From the material below, set down exactly the lines that run from the one containing "Protein AF-X1CAU3-F1 (afdb_monomer_lite)" to the one containing "ATOM 39 O O", minus the pictures.

□ □ □ □ □ □ □

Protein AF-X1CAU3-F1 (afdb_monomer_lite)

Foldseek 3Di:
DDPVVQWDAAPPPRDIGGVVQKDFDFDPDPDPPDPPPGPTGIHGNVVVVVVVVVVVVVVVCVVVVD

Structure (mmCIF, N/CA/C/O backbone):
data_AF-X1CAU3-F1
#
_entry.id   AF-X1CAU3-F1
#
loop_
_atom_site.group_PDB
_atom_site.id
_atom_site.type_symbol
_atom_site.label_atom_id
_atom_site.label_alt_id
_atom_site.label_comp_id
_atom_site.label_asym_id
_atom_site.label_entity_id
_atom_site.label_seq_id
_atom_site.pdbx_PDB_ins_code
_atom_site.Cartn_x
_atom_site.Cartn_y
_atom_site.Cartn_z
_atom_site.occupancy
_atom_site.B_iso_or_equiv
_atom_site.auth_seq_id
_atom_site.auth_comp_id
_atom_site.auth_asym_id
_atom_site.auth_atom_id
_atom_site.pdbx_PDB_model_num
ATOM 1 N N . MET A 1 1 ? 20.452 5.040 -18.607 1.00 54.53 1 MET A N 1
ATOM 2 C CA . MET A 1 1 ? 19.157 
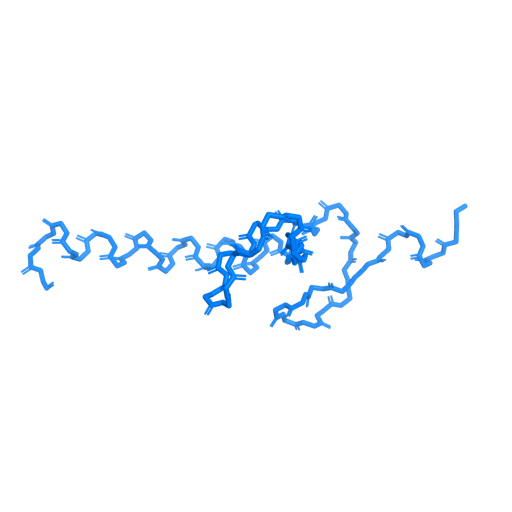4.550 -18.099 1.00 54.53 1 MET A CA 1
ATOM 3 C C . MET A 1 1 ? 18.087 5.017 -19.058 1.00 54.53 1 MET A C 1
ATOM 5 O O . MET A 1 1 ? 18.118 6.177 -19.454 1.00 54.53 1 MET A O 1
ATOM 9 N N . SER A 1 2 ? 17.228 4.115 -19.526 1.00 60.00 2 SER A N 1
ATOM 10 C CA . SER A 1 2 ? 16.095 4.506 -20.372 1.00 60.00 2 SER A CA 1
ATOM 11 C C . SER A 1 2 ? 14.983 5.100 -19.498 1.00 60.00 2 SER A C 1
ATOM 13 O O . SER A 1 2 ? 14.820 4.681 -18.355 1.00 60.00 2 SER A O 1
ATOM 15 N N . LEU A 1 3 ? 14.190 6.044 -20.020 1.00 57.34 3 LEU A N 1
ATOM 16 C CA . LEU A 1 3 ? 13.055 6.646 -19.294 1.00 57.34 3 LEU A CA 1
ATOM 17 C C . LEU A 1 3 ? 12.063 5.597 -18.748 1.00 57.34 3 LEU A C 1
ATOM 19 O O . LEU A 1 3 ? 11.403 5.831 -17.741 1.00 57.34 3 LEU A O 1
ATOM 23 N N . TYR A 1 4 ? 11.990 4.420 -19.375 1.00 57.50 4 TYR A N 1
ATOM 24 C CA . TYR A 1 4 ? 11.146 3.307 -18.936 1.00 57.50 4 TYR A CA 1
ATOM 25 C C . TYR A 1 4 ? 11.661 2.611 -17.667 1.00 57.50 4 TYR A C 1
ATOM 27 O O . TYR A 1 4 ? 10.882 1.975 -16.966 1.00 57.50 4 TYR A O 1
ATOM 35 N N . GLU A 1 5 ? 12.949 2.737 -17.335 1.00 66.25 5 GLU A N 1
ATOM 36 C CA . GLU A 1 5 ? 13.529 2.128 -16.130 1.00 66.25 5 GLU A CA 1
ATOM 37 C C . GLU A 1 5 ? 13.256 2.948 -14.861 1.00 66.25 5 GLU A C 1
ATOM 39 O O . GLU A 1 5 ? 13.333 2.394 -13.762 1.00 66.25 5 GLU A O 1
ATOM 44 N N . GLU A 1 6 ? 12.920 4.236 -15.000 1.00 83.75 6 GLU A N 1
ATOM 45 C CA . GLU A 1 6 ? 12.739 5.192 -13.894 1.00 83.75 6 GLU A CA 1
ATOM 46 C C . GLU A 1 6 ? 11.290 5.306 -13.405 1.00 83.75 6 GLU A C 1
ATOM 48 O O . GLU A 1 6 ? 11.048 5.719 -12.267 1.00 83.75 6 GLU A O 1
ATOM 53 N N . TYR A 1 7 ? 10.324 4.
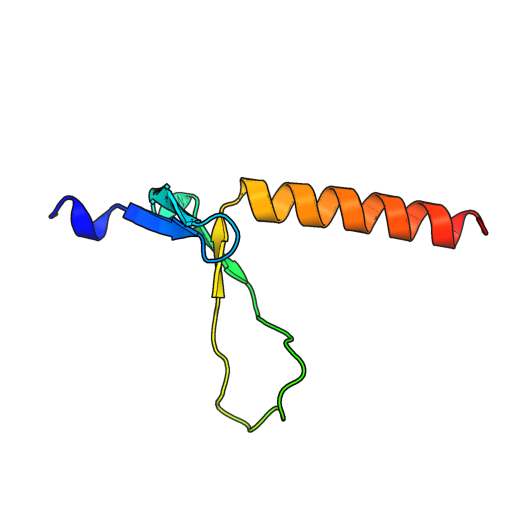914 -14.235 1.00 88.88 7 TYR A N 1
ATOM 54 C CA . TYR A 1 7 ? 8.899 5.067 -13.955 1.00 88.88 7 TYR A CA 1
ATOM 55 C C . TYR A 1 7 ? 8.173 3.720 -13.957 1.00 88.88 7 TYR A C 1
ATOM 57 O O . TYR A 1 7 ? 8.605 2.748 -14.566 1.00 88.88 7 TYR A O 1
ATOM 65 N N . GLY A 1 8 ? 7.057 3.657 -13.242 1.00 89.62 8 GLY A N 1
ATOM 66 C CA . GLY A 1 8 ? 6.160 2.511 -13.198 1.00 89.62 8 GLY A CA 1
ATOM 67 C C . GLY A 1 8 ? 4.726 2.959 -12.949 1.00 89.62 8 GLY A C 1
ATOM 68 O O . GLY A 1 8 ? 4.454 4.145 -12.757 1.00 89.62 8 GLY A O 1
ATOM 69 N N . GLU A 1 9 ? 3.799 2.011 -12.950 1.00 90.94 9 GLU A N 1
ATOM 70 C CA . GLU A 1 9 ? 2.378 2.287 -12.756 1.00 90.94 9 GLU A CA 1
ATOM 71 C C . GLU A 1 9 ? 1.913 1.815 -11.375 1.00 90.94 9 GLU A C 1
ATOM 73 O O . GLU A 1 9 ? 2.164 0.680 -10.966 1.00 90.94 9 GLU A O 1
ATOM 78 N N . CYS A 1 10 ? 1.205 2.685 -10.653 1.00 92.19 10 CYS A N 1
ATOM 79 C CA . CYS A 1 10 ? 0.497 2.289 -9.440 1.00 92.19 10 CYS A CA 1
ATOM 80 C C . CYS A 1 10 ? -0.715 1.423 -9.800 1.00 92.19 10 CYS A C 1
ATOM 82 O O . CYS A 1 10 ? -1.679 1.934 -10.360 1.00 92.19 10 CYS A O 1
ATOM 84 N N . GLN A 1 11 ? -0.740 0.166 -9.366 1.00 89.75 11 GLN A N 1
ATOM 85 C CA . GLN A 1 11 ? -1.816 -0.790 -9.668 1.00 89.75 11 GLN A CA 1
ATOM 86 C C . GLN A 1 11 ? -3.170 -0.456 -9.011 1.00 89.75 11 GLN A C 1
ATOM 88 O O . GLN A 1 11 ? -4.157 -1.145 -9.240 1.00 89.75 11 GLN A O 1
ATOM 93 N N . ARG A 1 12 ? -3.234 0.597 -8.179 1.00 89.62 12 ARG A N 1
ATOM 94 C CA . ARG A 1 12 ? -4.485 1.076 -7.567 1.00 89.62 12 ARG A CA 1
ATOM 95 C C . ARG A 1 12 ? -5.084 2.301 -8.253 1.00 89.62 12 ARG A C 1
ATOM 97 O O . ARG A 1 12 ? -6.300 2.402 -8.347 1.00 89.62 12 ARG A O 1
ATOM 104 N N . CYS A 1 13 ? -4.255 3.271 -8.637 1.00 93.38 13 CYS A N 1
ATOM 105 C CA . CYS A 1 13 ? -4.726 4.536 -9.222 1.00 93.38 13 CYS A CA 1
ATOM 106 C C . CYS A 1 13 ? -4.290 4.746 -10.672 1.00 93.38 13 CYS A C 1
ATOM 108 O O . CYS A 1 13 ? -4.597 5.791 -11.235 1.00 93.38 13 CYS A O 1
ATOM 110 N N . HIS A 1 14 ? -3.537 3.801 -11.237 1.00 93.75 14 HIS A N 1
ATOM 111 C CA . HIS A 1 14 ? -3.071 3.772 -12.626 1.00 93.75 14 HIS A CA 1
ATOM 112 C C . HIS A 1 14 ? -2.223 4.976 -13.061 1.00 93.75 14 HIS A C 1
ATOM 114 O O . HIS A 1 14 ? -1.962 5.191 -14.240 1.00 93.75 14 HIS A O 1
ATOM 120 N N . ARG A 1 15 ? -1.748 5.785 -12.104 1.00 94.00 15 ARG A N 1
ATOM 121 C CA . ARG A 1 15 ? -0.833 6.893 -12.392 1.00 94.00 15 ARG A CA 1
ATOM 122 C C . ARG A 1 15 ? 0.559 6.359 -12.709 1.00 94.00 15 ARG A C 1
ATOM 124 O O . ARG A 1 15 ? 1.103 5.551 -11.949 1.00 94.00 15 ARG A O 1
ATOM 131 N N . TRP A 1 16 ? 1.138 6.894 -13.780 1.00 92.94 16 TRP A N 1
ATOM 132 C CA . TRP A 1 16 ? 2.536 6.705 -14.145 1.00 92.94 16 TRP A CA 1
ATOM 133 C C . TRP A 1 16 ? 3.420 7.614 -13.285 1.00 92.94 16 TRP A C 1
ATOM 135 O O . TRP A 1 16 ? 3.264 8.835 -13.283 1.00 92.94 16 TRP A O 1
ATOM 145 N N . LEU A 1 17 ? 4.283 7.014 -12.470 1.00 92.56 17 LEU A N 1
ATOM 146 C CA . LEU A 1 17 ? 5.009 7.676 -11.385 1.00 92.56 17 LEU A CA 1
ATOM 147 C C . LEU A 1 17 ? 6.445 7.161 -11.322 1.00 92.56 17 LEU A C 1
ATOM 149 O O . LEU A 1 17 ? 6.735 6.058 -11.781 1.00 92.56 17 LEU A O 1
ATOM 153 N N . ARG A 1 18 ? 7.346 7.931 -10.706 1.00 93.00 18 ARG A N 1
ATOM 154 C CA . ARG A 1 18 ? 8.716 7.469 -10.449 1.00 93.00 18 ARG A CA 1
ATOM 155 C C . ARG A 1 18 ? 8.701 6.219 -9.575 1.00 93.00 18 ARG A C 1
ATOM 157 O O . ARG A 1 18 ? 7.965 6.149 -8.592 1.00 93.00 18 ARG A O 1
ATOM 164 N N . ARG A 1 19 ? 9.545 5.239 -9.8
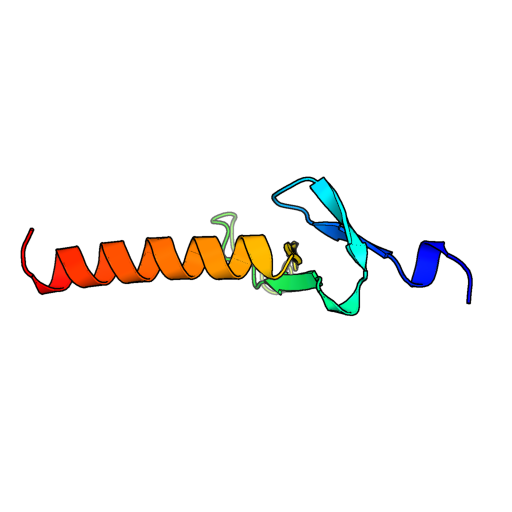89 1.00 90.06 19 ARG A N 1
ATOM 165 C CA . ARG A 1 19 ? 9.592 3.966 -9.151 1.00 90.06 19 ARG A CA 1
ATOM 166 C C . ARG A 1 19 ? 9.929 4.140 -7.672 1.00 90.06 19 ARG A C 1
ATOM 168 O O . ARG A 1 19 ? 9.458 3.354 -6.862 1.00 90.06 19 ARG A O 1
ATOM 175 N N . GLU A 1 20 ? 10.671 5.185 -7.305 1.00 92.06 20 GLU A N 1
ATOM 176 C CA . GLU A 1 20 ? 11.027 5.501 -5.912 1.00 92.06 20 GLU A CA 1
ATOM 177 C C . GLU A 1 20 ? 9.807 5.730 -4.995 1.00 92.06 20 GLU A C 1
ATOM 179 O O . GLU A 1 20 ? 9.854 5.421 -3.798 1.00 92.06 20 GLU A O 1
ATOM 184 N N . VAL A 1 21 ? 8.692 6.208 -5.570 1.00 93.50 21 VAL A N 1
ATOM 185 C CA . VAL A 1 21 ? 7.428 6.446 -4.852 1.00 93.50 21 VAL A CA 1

□ □ □ □ □ □ □

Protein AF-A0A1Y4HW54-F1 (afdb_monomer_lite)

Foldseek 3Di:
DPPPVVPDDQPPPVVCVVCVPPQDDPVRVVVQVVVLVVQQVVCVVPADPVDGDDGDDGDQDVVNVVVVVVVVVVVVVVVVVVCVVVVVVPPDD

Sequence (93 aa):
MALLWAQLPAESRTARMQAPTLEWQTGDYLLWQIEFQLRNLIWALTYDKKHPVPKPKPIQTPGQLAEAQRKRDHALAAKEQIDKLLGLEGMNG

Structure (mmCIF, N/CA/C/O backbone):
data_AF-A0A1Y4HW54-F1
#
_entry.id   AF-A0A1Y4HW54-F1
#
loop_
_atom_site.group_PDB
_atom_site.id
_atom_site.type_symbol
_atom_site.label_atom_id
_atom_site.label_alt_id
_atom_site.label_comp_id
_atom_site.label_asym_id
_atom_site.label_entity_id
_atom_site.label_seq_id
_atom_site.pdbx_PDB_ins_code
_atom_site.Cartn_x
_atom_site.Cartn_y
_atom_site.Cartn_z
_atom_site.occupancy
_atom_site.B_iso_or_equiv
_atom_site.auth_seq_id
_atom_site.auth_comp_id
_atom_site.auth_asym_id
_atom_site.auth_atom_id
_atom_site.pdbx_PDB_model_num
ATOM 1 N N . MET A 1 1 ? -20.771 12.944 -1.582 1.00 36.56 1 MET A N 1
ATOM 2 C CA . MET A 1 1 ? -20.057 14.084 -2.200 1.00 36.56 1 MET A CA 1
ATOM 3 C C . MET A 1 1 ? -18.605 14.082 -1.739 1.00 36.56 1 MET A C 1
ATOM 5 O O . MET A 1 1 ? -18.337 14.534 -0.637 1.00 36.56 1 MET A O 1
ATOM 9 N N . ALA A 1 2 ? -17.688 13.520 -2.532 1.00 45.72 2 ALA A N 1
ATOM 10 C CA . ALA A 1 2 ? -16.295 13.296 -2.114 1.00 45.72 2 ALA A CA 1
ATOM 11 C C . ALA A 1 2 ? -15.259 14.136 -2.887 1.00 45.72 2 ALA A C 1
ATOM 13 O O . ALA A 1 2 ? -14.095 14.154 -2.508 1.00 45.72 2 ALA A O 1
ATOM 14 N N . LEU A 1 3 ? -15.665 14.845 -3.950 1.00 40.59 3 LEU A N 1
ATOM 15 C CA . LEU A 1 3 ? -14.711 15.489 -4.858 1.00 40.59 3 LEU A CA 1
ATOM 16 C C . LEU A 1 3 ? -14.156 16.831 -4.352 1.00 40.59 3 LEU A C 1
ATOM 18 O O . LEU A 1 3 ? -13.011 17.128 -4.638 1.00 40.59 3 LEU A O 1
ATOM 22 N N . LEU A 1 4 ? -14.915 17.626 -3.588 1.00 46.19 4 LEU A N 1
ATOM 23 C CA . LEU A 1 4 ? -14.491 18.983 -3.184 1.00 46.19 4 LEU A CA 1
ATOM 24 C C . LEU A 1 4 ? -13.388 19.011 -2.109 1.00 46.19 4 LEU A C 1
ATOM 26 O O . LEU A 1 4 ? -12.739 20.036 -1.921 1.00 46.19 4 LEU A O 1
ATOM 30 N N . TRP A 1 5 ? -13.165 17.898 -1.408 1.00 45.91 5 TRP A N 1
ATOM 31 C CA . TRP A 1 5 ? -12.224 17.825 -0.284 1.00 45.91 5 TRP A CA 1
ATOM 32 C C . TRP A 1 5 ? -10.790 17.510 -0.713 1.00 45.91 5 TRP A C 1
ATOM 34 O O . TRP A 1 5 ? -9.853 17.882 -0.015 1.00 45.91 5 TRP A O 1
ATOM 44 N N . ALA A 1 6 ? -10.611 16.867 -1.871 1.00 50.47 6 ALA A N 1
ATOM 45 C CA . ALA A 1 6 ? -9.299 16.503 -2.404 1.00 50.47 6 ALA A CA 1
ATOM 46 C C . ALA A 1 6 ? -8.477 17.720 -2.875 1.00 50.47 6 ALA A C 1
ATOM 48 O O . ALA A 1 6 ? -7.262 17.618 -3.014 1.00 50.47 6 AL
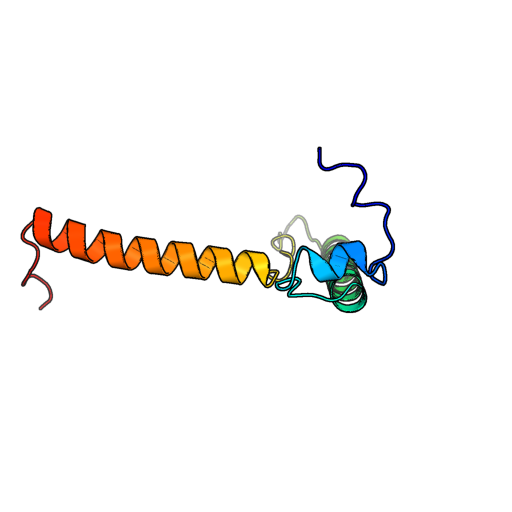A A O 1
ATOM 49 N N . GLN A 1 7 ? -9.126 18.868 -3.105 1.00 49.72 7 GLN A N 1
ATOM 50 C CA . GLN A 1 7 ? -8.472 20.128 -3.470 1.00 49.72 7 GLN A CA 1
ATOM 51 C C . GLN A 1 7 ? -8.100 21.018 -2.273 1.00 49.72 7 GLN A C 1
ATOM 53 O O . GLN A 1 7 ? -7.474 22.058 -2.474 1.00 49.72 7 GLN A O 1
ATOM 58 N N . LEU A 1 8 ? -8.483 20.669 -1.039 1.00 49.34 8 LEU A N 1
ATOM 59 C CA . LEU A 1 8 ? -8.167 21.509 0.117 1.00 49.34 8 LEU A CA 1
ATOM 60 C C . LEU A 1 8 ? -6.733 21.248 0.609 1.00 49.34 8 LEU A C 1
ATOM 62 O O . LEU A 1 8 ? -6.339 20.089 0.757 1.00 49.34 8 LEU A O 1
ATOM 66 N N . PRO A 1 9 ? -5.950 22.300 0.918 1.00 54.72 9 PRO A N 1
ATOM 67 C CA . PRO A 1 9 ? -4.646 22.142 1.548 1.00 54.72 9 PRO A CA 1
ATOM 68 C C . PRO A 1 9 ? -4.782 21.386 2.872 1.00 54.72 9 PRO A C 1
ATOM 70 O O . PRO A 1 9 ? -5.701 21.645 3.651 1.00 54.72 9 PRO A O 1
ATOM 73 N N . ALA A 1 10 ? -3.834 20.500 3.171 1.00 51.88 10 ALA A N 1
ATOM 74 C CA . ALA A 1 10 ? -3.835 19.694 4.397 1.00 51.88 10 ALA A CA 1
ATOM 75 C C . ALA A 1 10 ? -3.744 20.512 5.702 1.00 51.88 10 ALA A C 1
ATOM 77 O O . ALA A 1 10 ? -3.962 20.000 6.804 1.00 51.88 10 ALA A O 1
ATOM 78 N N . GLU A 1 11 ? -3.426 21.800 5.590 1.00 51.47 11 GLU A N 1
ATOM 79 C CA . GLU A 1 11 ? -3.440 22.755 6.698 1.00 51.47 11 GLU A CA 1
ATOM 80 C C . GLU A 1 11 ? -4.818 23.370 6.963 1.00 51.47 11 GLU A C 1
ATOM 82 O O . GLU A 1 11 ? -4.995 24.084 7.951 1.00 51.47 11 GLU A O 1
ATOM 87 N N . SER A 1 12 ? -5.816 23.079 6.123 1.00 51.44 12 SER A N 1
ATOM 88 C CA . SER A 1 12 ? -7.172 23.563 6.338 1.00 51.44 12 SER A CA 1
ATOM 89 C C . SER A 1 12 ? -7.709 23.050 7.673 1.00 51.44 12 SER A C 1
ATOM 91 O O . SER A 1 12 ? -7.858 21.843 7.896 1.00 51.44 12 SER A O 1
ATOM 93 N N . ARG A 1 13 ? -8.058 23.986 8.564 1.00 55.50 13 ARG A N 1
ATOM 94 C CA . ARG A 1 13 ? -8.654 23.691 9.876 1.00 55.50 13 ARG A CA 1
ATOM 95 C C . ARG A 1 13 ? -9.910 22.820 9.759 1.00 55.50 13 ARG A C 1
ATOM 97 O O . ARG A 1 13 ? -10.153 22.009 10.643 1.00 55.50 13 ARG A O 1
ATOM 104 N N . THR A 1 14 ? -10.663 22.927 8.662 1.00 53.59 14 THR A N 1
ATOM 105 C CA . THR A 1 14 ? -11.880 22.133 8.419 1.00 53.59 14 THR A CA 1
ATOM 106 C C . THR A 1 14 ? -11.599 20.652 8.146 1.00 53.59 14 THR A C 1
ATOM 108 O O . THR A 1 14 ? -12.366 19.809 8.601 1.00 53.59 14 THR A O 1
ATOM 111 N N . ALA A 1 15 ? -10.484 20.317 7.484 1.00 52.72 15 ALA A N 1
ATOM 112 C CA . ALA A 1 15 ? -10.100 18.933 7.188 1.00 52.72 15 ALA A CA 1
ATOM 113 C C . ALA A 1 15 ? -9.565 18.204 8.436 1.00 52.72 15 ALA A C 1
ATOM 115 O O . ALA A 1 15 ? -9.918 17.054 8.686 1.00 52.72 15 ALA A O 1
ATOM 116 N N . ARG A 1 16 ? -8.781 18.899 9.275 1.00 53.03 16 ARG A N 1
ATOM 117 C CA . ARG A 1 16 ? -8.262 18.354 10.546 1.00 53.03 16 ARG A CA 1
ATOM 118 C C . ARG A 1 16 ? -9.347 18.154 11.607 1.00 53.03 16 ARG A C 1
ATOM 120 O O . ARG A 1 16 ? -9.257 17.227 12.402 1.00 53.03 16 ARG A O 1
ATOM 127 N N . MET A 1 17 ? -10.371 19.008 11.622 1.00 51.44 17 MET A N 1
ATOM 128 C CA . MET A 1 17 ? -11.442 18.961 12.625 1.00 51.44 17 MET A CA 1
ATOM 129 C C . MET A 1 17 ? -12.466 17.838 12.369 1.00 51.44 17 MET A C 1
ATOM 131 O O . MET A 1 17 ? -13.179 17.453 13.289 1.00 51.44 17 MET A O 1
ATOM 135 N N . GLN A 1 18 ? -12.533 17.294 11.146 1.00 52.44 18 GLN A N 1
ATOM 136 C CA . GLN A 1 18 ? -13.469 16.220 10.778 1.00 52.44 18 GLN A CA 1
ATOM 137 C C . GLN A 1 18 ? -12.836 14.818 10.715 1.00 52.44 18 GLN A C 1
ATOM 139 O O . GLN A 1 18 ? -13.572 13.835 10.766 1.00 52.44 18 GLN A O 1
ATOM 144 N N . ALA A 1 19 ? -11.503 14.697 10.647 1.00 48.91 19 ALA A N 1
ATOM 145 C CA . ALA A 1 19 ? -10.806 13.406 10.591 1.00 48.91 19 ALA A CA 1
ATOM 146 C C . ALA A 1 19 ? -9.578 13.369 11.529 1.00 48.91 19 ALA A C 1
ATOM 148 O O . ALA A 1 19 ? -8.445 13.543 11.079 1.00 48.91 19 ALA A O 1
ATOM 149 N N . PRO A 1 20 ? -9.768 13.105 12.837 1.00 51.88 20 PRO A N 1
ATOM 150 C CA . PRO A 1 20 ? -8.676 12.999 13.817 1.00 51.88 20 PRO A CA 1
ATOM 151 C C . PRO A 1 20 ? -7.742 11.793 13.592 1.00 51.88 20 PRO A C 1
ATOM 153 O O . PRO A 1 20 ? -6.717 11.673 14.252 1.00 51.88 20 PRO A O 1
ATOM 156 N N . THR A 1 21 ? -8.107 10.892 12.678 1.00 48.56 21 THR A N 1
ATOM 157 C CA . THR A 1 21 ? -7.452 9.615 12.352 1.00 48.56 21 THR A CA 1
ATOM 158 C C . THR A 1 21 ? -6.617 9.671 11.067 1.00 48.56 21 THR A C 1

□ □ □ □ □ □ □

§ **Expected output**:
Protein AF-X1CAU3-F1 (afdb_monomer_lite)

Foldseek 3Di:
DDPVVQWDAAPPPRDIGGVVQKDFDFDPDPDPPDPPPGPTGIHGNVVVVVVVVVVVVVVVCVVVVD

Structure (mmCIF, N/CA/C/O backbone):
data_AF-X1CAU3-F1
#
_entry.id   AF-X1CAU3-F1
#
loop_
_atom_site.group_PDB
_atom_site.id
_atom_site.type_symbol
_atom_site.label_atom_id
_atom_site.label_alt_id
_atom_site.label_comp_id
_atom_site.label_asym_id
_atom_site.label_entity_id
_atom_site.label_seq_id
_atom_site.pdbx_PDB_ins_code
_atom_site.Cartn_x
_atom_site.Cartn_y
_atom_site.Cartn_z
_atom_site.occupancy
_atom_site.B_iso_or_equiv
_atom_site.auth_seq_id
_atom_site.auth_comp_id
_atom_site.auth_asym_id
_atom_site.auth_atom_id
_atom_site.pdbx_PDB_model_num
ATOM 1 N N . MET A 1 1 ? 20.452 5.040 -18.607 1.00 54.53 1 MET A N 1
ATOM 2 C CA . MET A 1 1 ? 19.157 
4.550 -18.099 1.00 54.53 1 MET A CA 1
ATOM 3 C C . MET A 1 1 ? 18.087 5.017 -19.058 1.00 54.53 1 MET A C 1
ATOM 5 O O . MET A 1 1 ? 18.118 6.177 -19.454 1.00 54.53 1 MET A O 1
ATOM 9 N N . SER A 1 2 ? 17.228 4.115 -19.526 1.00 60.00 2 SER A N 1
ATOM 10 C CA . SER A 1 2 ? 16.095 4.506 -20.372 1.00 60.00 2 SER A CA 1
ATOM 11 C C . SER A 1 2 ? 14.983 5.100 -19.498 1.00 60.00 2 SER A C 1
ATOM 13 O O . SER A 1 2 ? 14.820 4.681 -18.355 1.00 60.00 2 SER A O 1
ATOM 15 N N . LEU A 1 3 ? 14.190 6.044 -20.020 1.00 57.34 3 LEU A N 1
ATOM 16 C CA . LEU A 1 3 ? 13.055 6.646 -19.294 1.00 57.34 3 LEU A CA 1
ATOM 17 C C . LEU A 1 3 ? 12.063 5.597 -18.748 1.00 57.34 3 LEU A C 1
ATOM 19 O O . LEU A 1 3 ? 11.403 5.831 -17.741 1.00 57.34 3 LEU A O 1
ATOM 23 N N . TYR A 1 4 ? 11.990 4.420 -19.375 1.00 57.50 4 TYR A N 1
ATOM 24 C CA . TYR A 1 4 ? 11.146 3.307 -18.936 1.00 57.50 4 TYR A CA 1
ATOM 25 C C . TYR A 1 4 ? 11.661 2.611 -17.667 1.00 57.50 4 TYR A C 1
ATOM 27 O O . TYR A 1 4 ? 10.882 1.975 -16.966 1.00 57.50 4 TYR A O 1
ATOM 35 N N . GLU A 1 5 ? 12.949 2.737 -17.335 1.00 66.25 5 GLU A N 1
ATOM 36 C CA . GLU A 1 5 ? 13.529 2.128 -16.130 1.00 66.25 5 GLU A CA 1
ATOM 37 C C . GLU A 1 5 ? 13.256 2.948 -14.861 1.00 66.25 5 GLU A C 1
ATOM 39 O O . GLU A 1 5 ? 13.333 2.394 -13.762 1.00 66.25 5 GLU A O 1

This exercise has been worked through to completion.